[Start of section]

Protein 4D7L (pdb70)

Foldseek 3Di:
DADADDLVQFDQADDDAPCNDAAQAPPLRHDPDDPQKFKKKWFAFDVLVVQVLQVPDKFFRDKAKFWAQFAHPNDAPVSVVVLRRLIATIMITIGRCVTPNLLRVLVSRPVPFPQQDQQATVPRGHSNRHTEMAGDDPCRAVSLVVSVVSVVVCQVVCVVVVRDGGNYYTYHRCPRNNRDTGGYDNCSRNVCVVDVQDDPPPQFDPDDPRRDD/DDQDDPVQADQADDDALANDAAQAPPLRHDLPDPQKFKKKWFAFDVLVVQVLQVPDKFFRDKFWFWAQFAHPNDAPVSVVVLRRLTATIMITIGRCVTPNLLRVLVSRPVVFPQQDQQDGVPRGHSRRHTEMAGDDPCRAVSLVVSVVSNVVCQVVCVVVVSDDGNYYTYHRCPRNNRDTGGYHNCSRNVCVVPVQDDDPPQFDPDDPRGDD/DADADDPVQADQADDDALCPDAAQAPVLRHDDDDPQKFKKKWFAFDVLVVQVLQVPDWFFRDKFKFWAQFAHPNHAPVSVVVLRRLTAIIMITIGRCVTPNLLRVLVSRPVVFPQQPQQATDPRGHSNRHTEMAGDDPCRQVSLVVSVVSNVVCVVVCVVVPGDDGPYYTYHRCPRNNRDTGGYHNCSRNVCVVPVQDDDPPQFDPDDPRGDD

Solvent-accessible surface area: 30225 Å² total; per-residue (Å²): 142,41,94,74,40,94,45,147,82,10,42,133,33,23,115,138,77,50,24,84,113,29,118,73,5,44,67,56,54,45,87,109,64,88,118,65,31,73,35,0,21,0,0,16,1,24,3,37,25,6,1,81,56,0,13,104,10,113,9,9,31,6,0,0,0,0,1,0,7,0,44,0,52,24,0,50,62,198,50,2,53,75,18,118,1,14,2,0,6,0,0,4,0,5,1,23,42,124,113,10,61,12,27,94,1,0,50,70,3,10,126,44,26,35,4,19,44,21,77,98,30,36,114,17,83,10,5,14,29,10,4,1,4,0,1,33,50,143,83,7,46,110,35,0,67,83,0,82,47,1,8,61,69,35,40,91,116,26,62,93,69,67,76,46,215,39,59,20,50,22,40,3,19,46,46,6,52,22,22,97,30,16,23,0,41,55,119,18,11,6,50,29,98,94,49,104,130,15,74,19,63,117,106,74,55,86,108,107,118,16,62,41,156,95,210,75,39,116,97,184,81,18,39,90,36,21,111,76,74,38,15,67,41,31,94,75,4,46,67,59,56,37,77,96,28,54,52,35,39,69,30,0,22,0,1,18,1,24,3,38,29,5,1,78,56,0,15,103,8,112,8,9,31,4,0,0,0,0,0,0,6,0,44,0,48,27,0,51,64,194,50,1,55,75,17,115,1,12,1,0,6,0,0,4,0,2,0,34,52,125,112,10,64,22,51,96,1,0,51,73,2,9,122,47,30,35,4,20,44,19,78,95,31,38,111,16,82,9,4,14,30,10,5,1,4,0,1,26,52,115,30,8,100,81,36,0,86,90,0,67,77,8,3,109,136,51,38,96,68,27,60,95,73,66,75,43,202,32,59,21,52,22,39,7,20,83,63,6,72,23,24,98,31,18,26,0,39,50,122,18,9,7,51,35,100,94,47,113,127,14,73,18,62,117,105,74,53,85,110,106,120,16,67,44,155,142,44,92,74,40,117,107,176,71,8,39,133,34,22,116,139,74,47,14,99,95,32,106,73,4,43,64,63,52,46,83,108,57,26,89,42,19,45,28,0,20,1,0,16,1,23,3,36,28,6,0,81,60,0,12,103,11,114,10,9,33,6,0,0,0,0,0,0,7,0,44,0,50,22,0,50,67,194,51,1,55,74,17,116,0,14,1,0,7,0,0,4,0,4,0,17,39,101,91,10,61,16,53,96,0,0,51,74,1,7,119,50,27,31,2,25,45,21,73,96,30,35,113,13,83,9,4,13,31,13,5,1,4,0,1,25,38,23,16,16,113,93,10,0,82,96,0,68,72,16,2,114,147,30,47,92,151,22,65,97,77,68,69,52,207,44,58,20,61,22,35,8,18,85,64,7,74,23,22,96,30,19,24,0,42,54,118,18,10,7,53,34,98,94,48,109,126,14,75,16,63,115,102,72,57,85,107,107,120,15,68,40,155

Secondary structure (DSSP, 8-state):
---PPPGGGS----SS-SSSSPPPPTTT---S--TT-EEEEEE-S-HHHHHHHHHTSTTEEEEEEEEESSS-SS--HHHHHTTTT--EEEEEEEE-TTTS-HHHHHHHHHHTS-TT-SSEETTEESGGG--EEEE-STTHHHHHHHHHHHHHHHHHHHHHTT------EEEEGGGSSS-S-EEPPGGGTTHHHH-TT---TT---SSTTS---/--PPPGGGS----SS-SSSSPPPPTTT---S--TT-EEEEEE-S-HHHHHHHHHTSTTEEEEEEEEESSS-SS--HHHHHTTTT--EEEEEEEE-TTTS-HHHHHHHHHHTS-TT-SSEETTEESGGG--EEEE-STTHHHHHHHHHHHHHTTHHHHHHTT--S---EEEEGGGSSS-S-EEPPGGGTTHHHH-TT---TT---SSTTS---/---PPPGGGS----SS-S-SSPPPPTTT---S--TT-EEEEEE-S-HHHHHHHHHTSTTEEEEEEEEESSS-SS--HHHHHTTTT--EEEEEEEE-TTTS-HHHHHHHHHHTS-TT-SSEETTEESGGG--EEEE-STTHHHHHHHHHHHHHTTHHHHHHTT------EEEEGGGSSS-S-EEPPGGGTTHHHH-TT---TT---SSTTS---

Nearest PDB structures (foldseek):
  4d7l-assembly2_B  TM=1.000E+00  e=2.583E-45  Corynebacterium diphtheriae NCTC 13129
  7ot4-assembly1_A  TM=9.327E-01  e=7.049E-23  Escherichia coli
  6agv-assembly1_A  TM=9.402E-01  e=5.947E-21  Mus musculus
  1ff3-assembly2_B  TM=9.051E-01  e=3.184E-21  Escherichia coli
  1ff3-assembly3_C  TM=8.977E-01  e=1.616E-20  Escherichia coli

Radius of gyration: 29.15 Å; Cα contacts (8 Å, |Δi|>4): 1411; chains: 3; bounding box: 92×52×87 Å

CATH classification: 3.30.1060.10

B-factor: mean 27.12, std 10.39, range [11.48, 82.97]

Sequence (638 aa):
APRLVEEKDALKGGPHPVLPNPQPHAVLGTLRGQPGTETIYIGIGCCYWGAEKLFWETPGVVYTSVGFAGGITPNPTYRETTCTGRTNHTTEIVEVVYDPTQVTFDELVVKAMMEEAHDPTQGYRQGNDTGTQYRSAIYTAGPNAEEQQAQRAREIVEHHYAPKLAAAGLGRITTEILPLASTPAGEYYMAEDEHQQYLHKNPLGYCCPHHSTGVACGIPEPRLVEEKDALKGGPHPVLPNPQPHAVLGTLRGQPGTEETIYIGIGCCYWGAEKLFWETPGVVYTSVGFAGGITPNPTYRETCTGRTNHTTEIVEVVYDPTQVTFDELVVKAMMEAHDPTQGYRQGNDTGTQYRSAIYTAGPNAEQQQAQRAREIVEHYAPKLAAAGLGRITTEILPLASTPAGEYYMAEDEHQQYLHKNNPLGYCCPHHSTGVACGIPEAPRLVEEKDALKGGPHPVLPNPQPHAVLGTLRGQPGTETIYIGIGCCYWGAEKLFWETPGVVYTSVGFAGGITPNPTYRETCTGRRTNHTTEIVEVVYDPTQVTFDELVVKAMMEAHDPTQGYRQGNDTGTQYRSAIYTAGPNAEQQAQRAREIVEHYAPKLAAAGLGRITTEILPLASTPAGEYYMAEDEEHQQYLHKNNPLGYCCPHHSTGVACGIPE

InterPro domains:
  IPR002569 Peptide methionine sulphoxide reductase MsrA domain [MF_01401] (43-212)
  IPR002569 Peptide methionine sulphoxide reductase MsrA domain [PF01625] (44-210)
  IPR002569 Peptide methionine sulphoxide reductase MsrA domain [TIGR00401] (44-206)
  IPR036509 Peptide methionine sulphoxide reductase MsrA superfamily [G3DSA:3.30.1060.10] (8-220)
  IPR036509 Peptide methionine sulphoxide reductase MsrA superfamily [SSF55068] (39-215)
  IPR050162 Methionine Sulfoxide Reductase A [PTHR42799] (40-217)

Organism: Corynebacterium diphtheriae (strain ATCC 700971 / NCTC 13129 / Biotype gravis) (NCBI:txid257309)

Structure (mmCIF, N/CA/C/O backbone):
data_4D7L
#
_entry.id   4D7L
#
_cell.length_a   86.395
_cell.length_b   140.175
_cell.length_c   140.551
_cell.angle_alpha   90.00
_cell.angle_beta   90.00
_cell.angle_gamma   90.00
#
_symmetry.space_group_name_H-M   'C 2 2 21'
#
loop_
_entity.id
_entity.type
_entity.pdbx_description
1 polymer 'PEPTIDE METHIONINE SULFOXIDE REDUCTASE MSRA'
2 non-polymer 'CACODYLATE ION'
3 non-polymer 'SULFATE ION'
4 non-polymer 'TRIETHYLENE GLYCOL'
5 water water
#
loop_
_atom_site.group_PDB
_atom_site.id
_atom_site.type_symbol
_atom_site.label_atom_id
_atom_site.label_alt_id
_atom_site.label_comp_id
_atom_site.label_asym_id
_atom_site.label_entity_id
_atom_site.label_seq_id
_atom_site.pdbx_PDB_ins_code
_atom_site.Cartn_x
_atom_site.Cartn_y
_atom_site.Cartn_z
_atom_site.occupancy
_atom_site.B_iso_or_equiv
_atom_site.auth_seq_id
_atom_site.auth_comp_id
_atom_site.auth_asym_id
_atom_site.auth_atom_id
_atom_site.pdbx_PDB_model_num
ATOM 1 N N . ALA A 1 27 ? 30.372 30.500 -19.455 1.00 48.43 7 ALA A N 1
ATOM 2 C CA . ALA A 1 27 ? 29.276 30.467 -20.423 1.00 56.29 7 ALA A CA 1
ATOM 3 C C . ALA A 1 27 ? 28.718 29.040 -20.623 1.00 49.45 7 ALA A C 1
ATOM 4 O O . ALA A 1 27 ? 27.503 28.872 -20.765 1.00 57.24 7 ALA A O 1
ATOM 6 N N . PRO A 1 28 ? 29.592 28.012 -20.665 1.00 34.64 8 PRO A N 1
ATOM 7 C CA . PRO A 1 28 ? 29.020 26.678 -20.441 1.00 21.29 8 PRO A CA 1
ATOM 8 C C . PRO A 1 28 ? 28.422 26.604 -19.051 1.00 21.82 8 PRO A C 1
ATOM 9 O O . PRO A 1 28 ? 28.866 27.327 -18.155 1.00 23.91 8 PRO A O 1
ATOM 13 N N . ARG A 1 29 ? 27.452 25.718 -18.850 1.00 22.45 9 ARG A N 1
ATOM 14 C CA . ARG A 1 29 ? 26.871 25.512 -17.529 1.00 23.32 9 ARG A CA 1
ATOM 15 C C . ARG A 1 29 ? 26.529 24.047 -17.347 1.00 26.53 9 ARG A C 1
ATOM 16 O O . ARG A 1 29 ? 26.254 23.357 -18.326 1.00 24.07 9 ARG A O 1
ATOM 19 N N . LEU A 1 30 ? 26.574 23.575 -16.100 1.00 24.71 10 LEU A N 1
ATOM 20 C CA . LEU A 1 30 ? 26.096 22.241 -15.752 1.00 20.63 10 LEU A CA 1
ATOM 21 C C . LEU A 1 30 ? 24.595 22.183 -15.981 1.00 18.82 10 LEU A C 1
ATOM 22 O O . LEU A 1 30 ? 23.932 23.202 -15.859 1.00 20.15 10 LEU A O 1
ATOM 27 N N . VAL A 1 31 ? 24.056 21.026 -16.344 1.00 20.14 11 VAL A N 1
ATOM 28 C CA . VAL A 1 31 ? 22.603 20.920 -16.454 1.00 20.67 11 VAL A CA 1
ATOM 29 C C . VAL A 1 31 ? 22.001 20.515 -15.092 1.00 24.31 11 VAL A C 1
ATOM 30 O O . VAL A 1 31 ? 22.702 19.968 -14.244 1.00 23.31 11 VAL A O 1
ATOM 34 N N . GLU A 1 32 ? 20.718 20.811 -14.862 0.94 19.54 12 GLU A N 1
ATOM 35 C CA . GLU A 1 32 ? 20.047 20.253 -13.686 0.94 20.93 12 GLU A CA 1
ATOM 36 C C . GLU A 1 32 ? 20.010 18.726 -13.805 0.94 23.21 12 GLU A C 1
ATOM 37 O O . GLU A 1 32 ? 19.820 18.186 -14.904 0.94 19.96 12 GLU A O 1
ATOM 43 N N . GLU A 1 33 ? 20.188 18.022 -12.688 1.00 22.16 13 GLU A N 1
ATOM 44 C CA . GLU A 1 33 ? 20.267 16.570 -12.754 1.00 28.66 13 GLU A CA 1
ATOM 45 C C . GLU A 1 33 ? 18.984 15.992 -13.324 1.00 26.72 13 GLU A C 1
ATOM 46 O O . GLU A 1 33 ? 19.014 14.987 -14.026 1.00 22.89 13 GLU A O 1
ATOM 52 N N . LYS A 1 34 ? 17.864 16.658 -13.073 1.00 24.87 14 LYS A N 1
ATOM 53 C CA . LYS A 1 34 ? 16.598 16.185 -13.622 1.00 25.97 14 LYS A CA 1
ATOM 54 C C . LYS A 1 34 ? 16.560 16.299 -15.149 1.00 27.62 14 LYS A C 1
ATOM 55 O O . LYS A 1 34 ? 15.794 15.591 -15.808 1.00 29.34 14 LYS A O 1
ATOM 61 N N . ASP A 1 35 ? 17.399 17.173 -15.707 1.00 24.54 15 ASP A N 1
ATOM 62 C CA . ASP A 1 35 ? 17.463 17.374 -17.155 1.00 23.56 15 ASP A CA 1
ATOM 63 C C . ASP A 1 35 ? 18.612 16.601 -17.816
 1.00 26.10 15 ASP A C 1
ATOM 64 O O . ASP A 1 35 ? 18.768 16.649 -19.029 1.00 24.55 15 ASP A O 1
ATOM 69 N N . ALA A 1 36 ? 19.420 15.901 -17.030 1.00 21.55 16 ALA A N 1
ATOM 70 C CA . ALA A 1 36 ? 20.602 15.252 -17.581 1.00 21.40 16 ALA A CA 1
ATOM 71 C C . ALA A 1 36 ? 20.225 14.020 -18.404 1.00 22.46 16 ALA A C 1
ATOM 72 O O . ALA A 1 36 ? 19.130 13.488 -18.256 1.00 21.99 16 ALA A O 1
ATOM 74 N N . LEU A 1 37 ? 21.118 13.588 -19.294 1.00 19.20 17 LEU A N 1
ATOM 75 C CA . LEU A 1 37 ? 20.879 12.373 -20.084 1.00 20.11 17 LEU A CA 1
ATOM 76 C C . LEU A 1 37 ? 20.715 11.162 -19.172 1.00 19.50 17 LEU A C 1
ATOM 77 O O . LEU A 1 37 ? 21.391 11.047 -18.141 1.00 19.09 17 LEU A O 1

[End of section]

▶ _Exercise_:
The number of lines above containing the word "NCTC" is all that should be returned.

▶ _Task solution_:
2